House Budget Committee Chairman Jodey Arrington, R-Texas, has proposed cutting nearly $100 billion in uncommitted COVID money, reinstating work requirements for Temporary Assistance for Needy Families (TANF) and the Supplemental Nutrition Assistance Program (SNAP), reducing fraud in the Child Tax Credit (CTC) and SNAP (food stamp) Program, capping Obamacare subsidies at 400 percent of the poverty level and recovering overpayments, cutting nearly $90 billion in funding for the Environmental Protection Agency included in the Inflation Reduction Act, ending Biden's student debt cancellation, and cutting $13 billion in green spending for electric vehicles for the U.S. Postal Service and buses with low emissions, among other cuts. Additionally, various conservative think tanks in Washington, D.C., such as the Heritage Foundation and the Center for Renewing America, have proposed billions worth of cuts to Defense, Housing and Urban Development, the CDC, and Health and Human Services.

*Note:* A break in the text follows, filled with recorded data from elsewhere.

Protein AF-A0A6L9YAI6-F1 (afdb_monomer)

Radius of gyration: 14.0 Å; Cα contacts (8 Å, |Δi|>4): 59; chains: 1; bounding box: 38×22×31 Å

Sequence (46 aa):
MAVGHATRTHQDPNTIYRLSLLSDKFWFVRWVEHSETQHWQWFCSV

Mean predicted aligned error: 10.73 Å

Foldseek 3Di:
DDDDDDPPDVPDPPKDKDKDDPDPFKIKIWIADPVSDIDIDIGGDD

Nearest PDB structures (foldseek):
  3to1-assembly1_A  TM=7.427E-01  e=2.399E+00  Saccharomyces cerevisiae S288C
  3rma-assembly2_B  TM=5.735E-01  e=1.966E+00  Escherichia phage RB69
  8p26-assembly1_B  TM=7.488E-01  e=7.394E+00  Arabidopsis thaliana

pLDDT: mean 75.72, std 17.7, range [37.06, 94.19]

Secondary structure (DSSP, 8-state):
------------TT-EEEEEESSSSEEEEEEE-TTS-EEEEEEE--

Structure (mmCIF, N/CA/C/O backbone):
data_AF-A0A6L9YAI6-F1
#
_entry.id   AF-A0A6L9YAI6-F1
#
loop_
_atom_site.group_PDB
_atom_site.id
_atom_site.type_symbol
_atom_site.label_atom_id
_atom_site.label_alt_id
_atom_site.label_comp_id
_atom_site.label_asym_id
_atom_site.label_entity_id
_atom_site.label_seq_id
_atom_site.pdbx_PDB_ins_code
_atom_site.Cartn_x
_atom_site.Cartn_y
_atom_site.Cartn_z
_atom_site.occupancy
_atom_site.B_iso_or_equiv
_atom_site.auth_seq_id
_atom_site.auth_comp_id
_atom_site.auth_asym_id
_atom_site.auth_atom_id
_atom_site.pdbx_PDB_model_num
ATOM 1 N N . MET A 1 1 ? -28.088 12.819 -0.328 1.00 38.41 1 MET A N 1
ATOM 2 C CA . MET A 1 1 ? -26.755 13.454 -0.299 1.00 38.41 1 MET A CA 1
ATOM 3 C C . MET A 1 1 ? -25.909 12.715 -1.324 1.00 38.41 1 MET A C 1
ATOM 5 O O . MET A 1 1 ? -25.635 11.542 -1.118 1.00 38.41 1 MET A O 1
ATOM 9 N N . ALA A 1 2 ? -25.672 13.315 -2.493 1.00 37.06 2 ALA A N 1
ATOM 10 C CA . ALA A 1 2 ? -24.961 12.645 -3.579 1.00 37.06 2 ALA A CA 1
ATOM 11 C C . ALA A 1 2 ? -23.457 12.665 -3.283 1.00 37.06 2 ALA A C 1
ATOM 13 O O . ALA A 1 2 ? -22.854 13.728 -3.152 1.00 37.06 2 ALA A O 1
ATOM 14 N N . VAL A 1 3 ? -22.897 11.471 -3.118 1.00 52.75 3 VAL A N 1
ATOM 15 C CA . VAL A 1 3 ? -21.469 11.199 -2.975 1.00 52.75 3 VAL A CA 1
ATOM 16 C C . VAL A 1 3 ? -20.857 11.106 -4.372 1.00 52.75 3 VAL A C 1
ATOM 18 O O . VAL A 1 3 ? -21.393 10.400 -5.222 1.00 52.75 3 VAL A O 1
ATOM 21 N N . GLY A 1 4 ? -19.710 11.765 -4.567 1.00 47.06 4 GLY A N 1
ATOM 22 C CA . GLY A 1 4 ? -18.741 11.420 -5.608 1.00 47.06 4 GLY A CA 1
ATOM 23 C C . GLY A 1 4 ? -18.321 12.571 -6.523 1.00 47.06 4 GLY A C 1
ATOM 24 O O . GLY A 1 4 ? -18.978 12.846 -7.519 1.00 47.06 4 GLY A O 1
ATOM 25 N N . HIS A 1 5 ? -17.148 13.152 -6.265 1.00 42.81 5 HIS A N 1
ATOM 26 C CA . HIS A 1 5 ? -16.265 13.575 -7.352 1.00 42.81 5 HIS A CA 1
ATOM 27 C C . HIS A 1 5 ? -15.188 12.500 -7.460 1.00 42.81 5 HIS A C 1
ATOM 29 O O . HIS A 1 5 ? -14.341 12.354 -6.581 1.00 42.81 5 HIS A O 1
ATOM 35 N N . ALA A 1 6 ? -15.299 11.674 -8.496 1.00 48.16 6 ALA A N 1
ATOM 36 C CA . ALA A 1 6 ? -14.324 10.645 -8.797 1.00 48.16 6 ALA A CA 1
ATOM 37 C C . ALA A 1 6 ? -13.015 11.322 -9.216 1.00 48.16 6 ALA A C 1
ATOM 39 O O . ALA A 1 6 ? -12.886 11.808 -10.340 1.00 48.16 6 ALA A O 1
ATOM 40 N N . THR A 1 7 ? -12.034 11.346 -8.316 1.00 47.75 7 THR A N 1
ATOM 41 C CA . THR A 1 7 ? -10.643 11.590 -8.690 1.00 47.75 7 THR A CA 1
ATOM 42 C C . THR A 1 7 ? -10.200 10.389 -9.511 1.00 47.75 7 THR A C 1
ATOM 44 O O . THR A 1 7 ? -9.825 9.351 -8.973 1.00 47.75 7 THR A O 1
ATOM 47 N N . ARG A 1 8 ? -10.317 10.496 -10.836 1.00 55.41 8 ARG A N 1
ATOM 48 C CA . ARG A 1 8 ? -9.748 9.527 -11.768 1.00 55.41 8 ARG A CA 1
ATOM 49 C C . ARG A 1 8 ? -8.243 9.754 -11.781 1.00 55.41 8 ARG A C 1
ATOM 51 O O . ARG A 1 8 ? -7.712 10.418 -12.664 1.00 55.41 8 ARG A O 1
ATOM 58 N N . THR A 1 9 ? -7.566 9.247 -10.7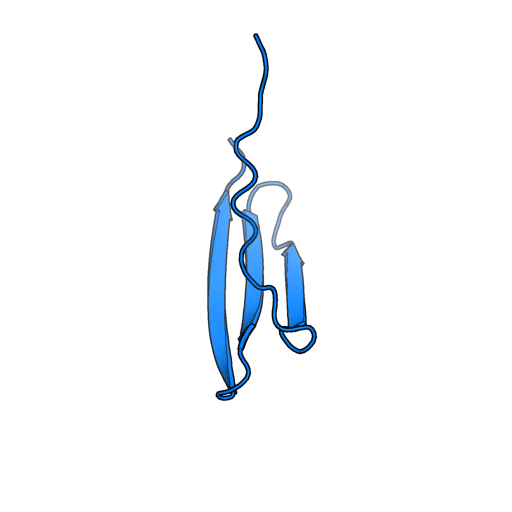58 1.00 54.53 9 THR A N 1
ATOM 59 C CA . THR A 1 9 ? -6.123 9.049 -10.803 1.00 54.53 9 THR A CA 1
ATOM 60 C C . THR A 1 9 ? -5.873 8.166 -12.015 1.00 54.53 9 THR A C 1
ATOM 62 O O . THR A 1 9 ? -6.483 7.104 -12.144 1.00 54.53 9 THR A O 1
ATOM 65 N N . HIS A 1 10 ? -5.055 8.641 -12.947 1.00 50.12 10 HIS A N 1
ATOM 66 C CA . HIS A 1 10 ? -4.523 7.808 -14.011 1.00 50.12 10 HIS A CA 1
ATOM 67 C C . HIS A 1 10 ? -3.770 6.661 -13.324 1.00 50.12 10 HIS A C 1
ATOM 69 O O . HIS A 1 10 ? -2.654 6.841 -12.852 1.00 50.12 10 HIS A O 1
ATOM 75 N N . GLN A 1 11 ? -4.444 5.528 -13.125 1.00 54.47 11 GLN A N 1
ATOM 76 C CA . GLN A 1 11 ? -3.829 4.321 -12.602 1.00 54.47 11 GLN A CA 1
ATOM 77 C C . GLN A 1 11 ? -3.065 3.727 -13.766 1.00 54.47 11 GLN A C 1
ATOM 79 O O . GLN A 1 11 ? -3.654 3.113 -14.657 1.00 54.47 11 GLN A O 1
ATOM 84 N N . ASP A 1 12 ? -1.758 3.965 -13.778 1.00 57.59 12 ASP A N 1
ATOM 85 C CA . ASP A 1 12 ? -0.870 3.190 -14.617 1.00 57.59 12 ASP A CA 1
ATOM 86 C C . ASP A 1 12 ? -1.166 1.703 -14.373 1.00 57.59 12 ASP A C 1
ATOM 88 O O . ASP A 1 12 ? -1.135 1.249 -13.223 1.00 57.59 12 ASP A O 1
ATOM 92 N N . PRO A 1 13 ? -1.461 0.923 -15.427 1.00 61.53 13 PRO A N 1
ATOM 93 C CA . PRO A 1 13 ? -1.846 -0.484 -15.298 1.00 61.53 13 PRO A CA 1
ATOM 94 C C . PRO A 1 13 ? -0.722 -1.372 -14.734 1.00 61.53 13 PRO A C 1
ATOM 96 O O . PRO A 1 13 ? -0.920 -2.567 -14.537 1.00 61.53 13 PRO A O 1
ATOM 99 N N . ASN A 1 14 ? 0.450 -0.791 -14.467 1.00 66.50 14 ASN A N 1
ATOM 100 C CA . ASN A 1 14 ? 1.657 -1.469 -14.016 1.00 66.50 14 ASN A CA 1
ATOM 101 C C . ASN A 1 14 ? 1.938 -1.300 -12.513 1.00 66.50 14 ASN A C 1
ATOM 103 O O . ASN A 1 14 ? 2.924 -1.849 -12.025 1.00 66.50 14 ASN A O 1
ATOM 107 N N . THR A 1 15 ? 1.109 -0.564 -11.765 1.00 72.88 15 THR A N 1
ATOM 108 C CA . THR A 1 15 ? 1.284 -0.442 -10.309 1.00 72.88 15 THR A CA 1
ATOM 109 C C . THR A 1 15 ? 0.730 -1.680 -9.609 1.00 72.88 15 THR A C 1
ATOM 111 O O . THR A 1 15 ? -0.473 -1.945 -9.629 1.00 72.88 15 THR A O 1
ATOM 114 N N . ILE A 1 16 ? 1.610 -2.446 -8.963 1.00 79.81 16 ILE A N 1
ATOM 115 C CA . ILE A 1 16 ? 1.233 -3.671 -8.248 1.00 79.81 16 ILE A CA 1
ATOM 116 C C . ILE A 1 16 ? 0.974 -3.335 -6.782 1.00 79.81 16 ILE A C 1
ATOM 118 O O . ILE A 1 16 ? 1.895 -2.945 -6.064 1.00 79.81 16 ILE A O 1
ATOM 122 N N . TYR A 1 17 ? -0.258 -3.554 -6.322 1.00 83.50 17 TYR A N 1
ATOM 123 C CA . TYR A 1 17 ? -0.654 -3.406 -4.921 1.00 83.50 17 TYR A CA 1
ATOM 124 C C . TYR A 1 17 ? -0.642 -4.759 -4.202 1.00 83.50 17 TYR A C 1
ATOM 126 O O . TYR A 1 17 ? -1.142 -5.760 -4.715 1.00 83.50 17 TYR A O 1
ATOM 134 N N . ARG A 1 18 ? -0.108 -4.792 -2.979 1.00 85.50 18 ARG A N 1
ATOM 135 C CA . ARG A 1 18 ? -0.138 -5.950 -2.083 1.00 85.50 18 ARG A CA 1
ATOM 136 C C . ARG A 1 18 ? -0.630 -5.533 -0.702 1.00 85.50 18 ARG A C 1
ATOM 138 O O . ARG A 1 18 ? -0.000 -4.718 -0.033 1.00 85.50 18 ARG A O 1
ATOM 145 N N . LEU A 1 19 ? -1.738 -6.131 -0.280 1.00 89.62 19 LEU A N 1
ATOM 146 C CA . LEU A 1 19 ? -2.291 -5.990 1.062 1.00 89.62 19 LEU A CA 1
ATOM 147 C C . LEU A 1 19 ? -1.688 -7.051 1.990 1.00 89.62 19 LEU A C 1
ATOM 149 O O . LEU A 1 19 ? -1.656 -8.229 1.633 1.00 89.62 19 LEU A O 1
ATOM 153 N N . SER A 1 20 ? -1.260 -6.636 3.1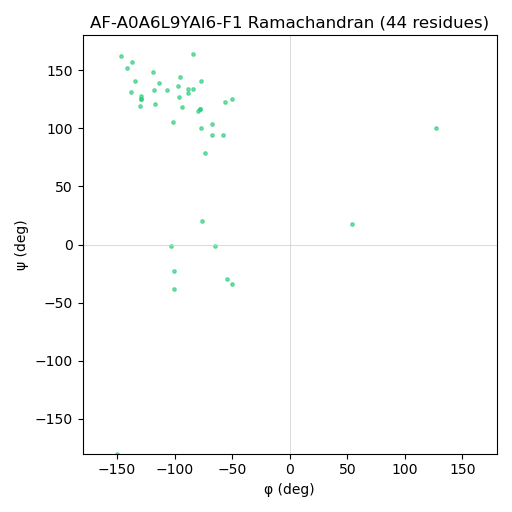79 1.00 90.31 20 SER A N 1
ATOM 154 C CA . SER A 1 20 ? -0.755 -7.527 4.222 1.00 90.31 20 SER A CA 1
ATOM 155 C C . SER A 1 20 ? -1.461 -7.239 5.543 1.00 90.31 20 SER A C 1
ATOM 157 O O . SER A 1 20 ? -1.459 -6.105 6.027 1.00 90.31 20 SER A O 1
ATOM 159 N N . LEU A 1 21 ? -2.044 -8.279 6.135 1.00 89.19 21 LEU A N 1
ATOM 160 C CA . LEU A 1 21 ? -2.687 -8.218 7.443 1.00 89.19 21 LEU A CA 1
ATOM 161 C C . LEU A 1 21 ? -1.697 -8.699 8.512 1.00 89.19 21 LEU A C 1
ATOM 163 O O . LEU A 1 21 ? -1.133 -9.783 8.370 1.00 89.19 21 LEU A O 1
ATOM 167 N N . LEU A 1 22 ? -1.477 -7.904 9.559 1.00 87.88 22 LEU A N 1
ATOM 168 C CA . LEU A 1 22 ? -0.624 -8.287 10.692 1.00 87.88 22 LEU A CA 1
ATOM 169 C C . LEU A 1 22 ? -1.464 -8.745 11.885 1.00 87.88 22 LEU A C 1
ATOM 171 O O . LEU A 1 22 ? -1.101 -9.704 12.560 1.00 87.88 22 LEU A O 1
ATOM 175 N N . SER A 1 23 ? -2.600 -8.088 12.120 1.00 90.25 23 SER A N 1
ATOM 176 C CA . SER A 1 23 ? -3.629 -8.522 13.063 1.00 90.25 23 SER A CA 1
ATOM 177 C C . SER A 1 23 ? -5.014 -8.050 12.612 1.00 90.25 23 SER A C 1
ATOM 179 O O . SER A 1 23 ? -5.153 -7.374 11.595 1.00 90.25 23 SER A O 1
ATOM 181 N N . ASP A 1 24 ? -6.042 -8.380 13.391 1.00 86.94 24 ASP A N 1
ATOM 182 C CA . ASP A 1 24 ? -7.398 -7.832 13.269 1.00 86.94 24 ASP A CA 1
ATOM 183 C C . ASP A 1 24 ? -7.431 -6.295 13.309 1.00 86.94 24 ASP A C 1
ATOM 185 O O . ASP A 1 24 ? -8.283 -5.680 12.675 1.00 86.94 24 ASP A O 1
ATOM 189 N N . LYS A 1 25 ? -6.475 -5.688 14.021 1.00 87.88 25 LYS A N 1
ATOM 190 C CA . LYS A 1 25 ? -6.381 -4.240 14.226 1.00 87.88 25 LYS A CA 1
ATOM 191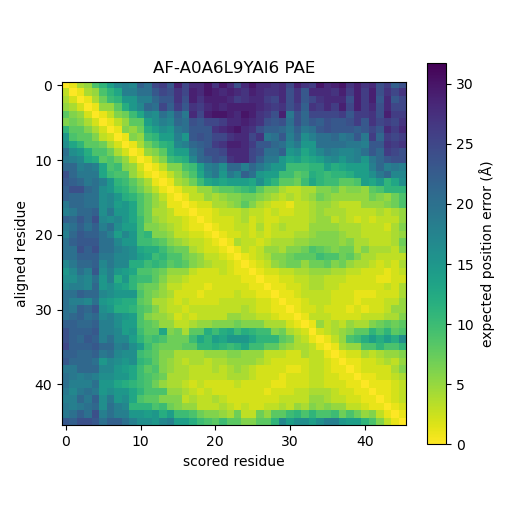 C C . LYS A 1 25 ? -5.376 -3.531 13.339 1.00 87.88 25 LYS A C 1
ATOM 193 O O . LYS A 1 25 ? -5.507 -2.327 13.150 1.00 87.88 25 LYS A O 1
ATOM 198 N N . PHE A 1 26 ? -4.373 -4.233 12.817 1.00 89.56 26 PHE A N 1
ATOM 199 C CA . PHE A 1 26 ? -3.261 -3.618 12.094 1.00 89.56 26 PHE A CA 1
ATOM 200 C C . PHE A 1 26 ? -3.031 -4.280 10.742 1.00 89.56 26 PHE A C 1
ATOM 202 O O . PHE A 1 26 ? -2.834 -5.493 10.634 1.00 89.56 26 PHE A O 1
ATOM 209 N N . TRP A 1 27 ? -2.983 -3.455 9.704 1.00 91.06 27 TRP A N 1
ATOM 210 C CA . TRP A 1 27 ? -2.701 -3.889 8.345 1.00 91.06 27 TRP A CA 1
ATOM 211 C C . TRP A 1 27 ? -1.926 -2.817 7.589 1.00 91.06 27 TRP A C 1
ATOM 213 O O . TRP A 1 27 ? -1.874 -1.655 7.990 1.00 91.06 27 TRP A O 1
ATOM 223 N N . PHE A 1 28 ? -1.288 -3.210 6.493 1.00 92.19 28 PHE A N 1
ATOM 224 C CA . PHE A 1 28 ? -0.586 -2.270 5.632 1.00 92.19 28 PHE A CA 1
ATOM 225 C C . PHE A 1 28 ? -0.767 -2.624 4.159 1.00 92.19 28 PHE A C 1
ATOM 227 O O . PHE A 1 28 ? -0.936 -3.788 3.786 1.00 92.19 28 PHE A O 1
ATOM 234 N N . VAL A 1 29 ? -0.698 -1.601 3.312 1.00 90.88 29 VAL A N 1
ATOM 235 C CA . VAL A 1 29 ? -0.617 -1.747 1.857 1.00 90.88 29 VAL A CA 1
ATOM 236 C C . VAL A 1 29 ? 0.793 -1.413 1.433 1.00 90.88 29 VAL A C 1
ATOM 238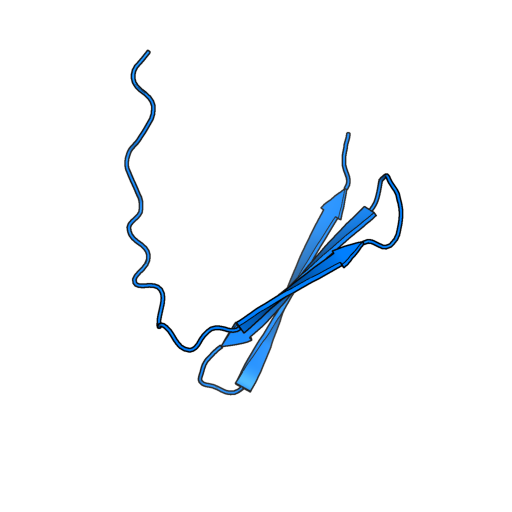 O O . VAL A 1 29 ? 1.343 -0.388 1.831 1.00 90.88 29 VAL A O 1
ATOM 241 N N . ARG A 1 30 ? 1.363 -2.270 0.595 1.00 91.88 30 ARG A N 1
ATOM 242 C CA . ARG A 1 30 ? 2.581 -1.976 -0.145 1.00 91.88 30 ARG A CA 1
ATOM 243 C C . ARG A 1 30 ? 2.261 -1.897 -1.622 1.00 91.88 30 ARG A C 1
ATOM 245 O O . ARG A 1 30 ? 1.550 -2.762 -2.129 1.00 91.88 30 ARG A O 1
ATOM 252 N N . TRP A 1 31 ? 2.839 -0.938 -2.325 1.00 90.56 31 TRP A N 1
ATOM 253 C CA . TRP A 1 31 ? 2.822 -0.942 -3.782 1.00 90.56 31 TRP A CA 1
ATOM 254 C C . TRP A 1 31 ? 4.175 -0.555 -4.356 1.00 90.56 31 TRP A C 1
ATOM 256 O O . TRP A 1 31 ? 5.001 0.047 -3.673 1.00 90.56 31 TRP A O 1
ATOM 266 N N . VAL A 1 32 ? 4.418 -0.978 -5.592 1.00 87.25 32 VAL A N 1
ATOM 267 C CA . VAL A 1 32 ? 5.627 -0.635 -6.345 1.00 87.25 32 VAL A CA 1
ATOM 268 C C . VAL A 1 32 ? 5.198 0.167 -7.561 1.00 87.25 32 VAL A C 1
ATOM 270 O O . VAL A 1 32 ? 4.383 -0.308 -8.353 1.00 87.25 32 VAL A O 1
ATOM 273 N N . GLU A 1 33 ? 5.710 1.388 -7.668 1.00 85.00 33 GLU A N 1
ATOM 274 C CA . GLU A 1 33 ? 5.531 2.237 -8.844 1.00 85.00 33 GLU A CA 1
ATOM 275 C C . GLU A 1 33 ? 6.562 1.900 -9.925 1.00 85.00 33 GLU A C 1
ATOM 277 O O . GLU A 1 33 ? 7.573 1.249 -9.664 1.00 85.00 33 GLU A O 1
ATOM 282 N N . HIS A 1 34 ? 6.304 2.358 -11.151 1.00 72.75 34 HIS A N 1
ATOM 283 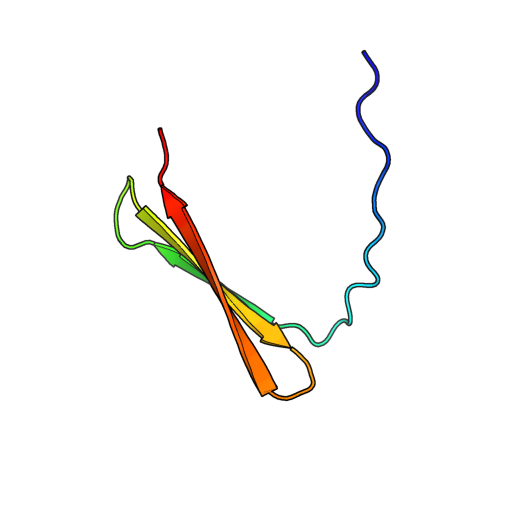C CA . HIS A 1 34 ? 7.100 2.060 -12.344 1.00 72.75 34 HIS A CA 1
ATOM 284 C C . HIS A 1 34 ? 8.615 2.285 -12.174 1.00 72.75 34 HIS A C 1
ATOM 286 O O . HIS A 1 34 ? 9.408 1.524 -12.717 1.00 72.75 34 HIS A O 1
ATOM 292 N N . SER A 1 35 ? 9.022 3.276 -11.379 1.00 74.56 35 SER A N 1
ATOM 293 C CA . SER A 1 35 ? 10.421 3.580 -11.042 1.00 74.56 35 SER A CA 1
ATOM 294 C C . SER A 1 35 ? 11.038 2.625 -10.007 1.00 74.56 35 SER A C 1
ATOM 296 O O . SER A 1 35 ? 11.967 3.009 -9.297 1.00 74.56 35 SER A O 1
ATOM 298 N N . GLU A 1 36 ? 10.465 1.428 -9.836 1.00 77.81 36 GLU A N 1
ATOM 299 C CA . GLU A 1 36 ? 10.780 0.457 -8.775 1.00 77.81 36 GLU A CA 1
ATOM 300 C C . GLU A 1 36 ? 10.695 1.050 -7.358 1.00 77.81 36 GLU A C 1
ATOM 302 O O . GLU A 1 36 ? 11.206 0.501 -6.379 1.00 77.81 36 GLU A O 1
ATOM 307 N N . THR A 1 37 ? 10.015 2.190 -7.232 1.00 84.75 37 THR A N 1
ATOM 308 C CA . THR A 1 37 ? 9.873 2.904 -5.972 1.00 84.75 37 THR A CA 1
ATOM 309 C C . THR A 1 37 ? 8.812 2.199 -5.144 1.00 84.75 37 THR A C 1
ATOM 311 O O . THR A 1 37 ? 7.653 2.087 -5.547 1.00 84.75 37 THR A O 1
ATOM 314 N N . GLN A 1 38 ? 9.233 1.669 -3.998 1.00 89.44 38 GLN A N 1
ATOM 315 C CA . GLN A 1 38 ? 8.350 0.959 -3.084 1.00 89.44 38 GLN A CA 1
ATOM 316 C C . GLN A 1 38 ? 7.721 1.936 -2.101 1.00 89.44 38 GLN A C 1
ATOM 318 O O . GLN A 1 38 ? 8.418 2.684 -1.417 1.00 89.44 38 GLN A O 1
ATOM 323 N N . HIS A 1 39 ? 6.408 1.848 -1.972 1.00 88.38 39 HIS A N 1
ATOM 324 C CA . HIS A 1 39 ? 5.616 2.651 -1.057 1.00 88.38 39 HIS A CA 1
ATOM 325 C C . HIS A 1 39 ? 4.906 1.759 -0.050 1.00 88.38 39 HIS A C 1
ATOM 327 O O . HIS A 1 39 ? 4.533 0.625 -0.362 1.00 88.38 39 HIS A O 1
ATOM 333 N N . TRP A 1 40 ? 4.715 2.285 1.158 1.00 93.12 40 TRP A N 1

House Majority Leader Steve Scalise said last week, “Everyone knows Biden's out-of-control spending is what's causing the inflation that's driving up the prices on almost everything. You deserve to know what he's costing you.” House Speaker Kevin McCarthy has also called the national debt “one of the greatest threats to America.”

Democrats, however, are questioning how Republicans intend to get to FY2022 budget levels without cutting Social Security and Medicare, which both parties have said they will not touch. House Democratic Leader Hakeem Jeffries and Senate Majority Leader Chuck Schumer have both called out the GOP for not releasing a budget yet.

The House budget is due April 15, and both Arrington and Scalise have said their caucus is working to meet that deadline. It remains to be seen how Republicans will reconcile their proposed budget cuts with the need to keep Social Security and Medicare intact, and whether their budget will be able to pass the House.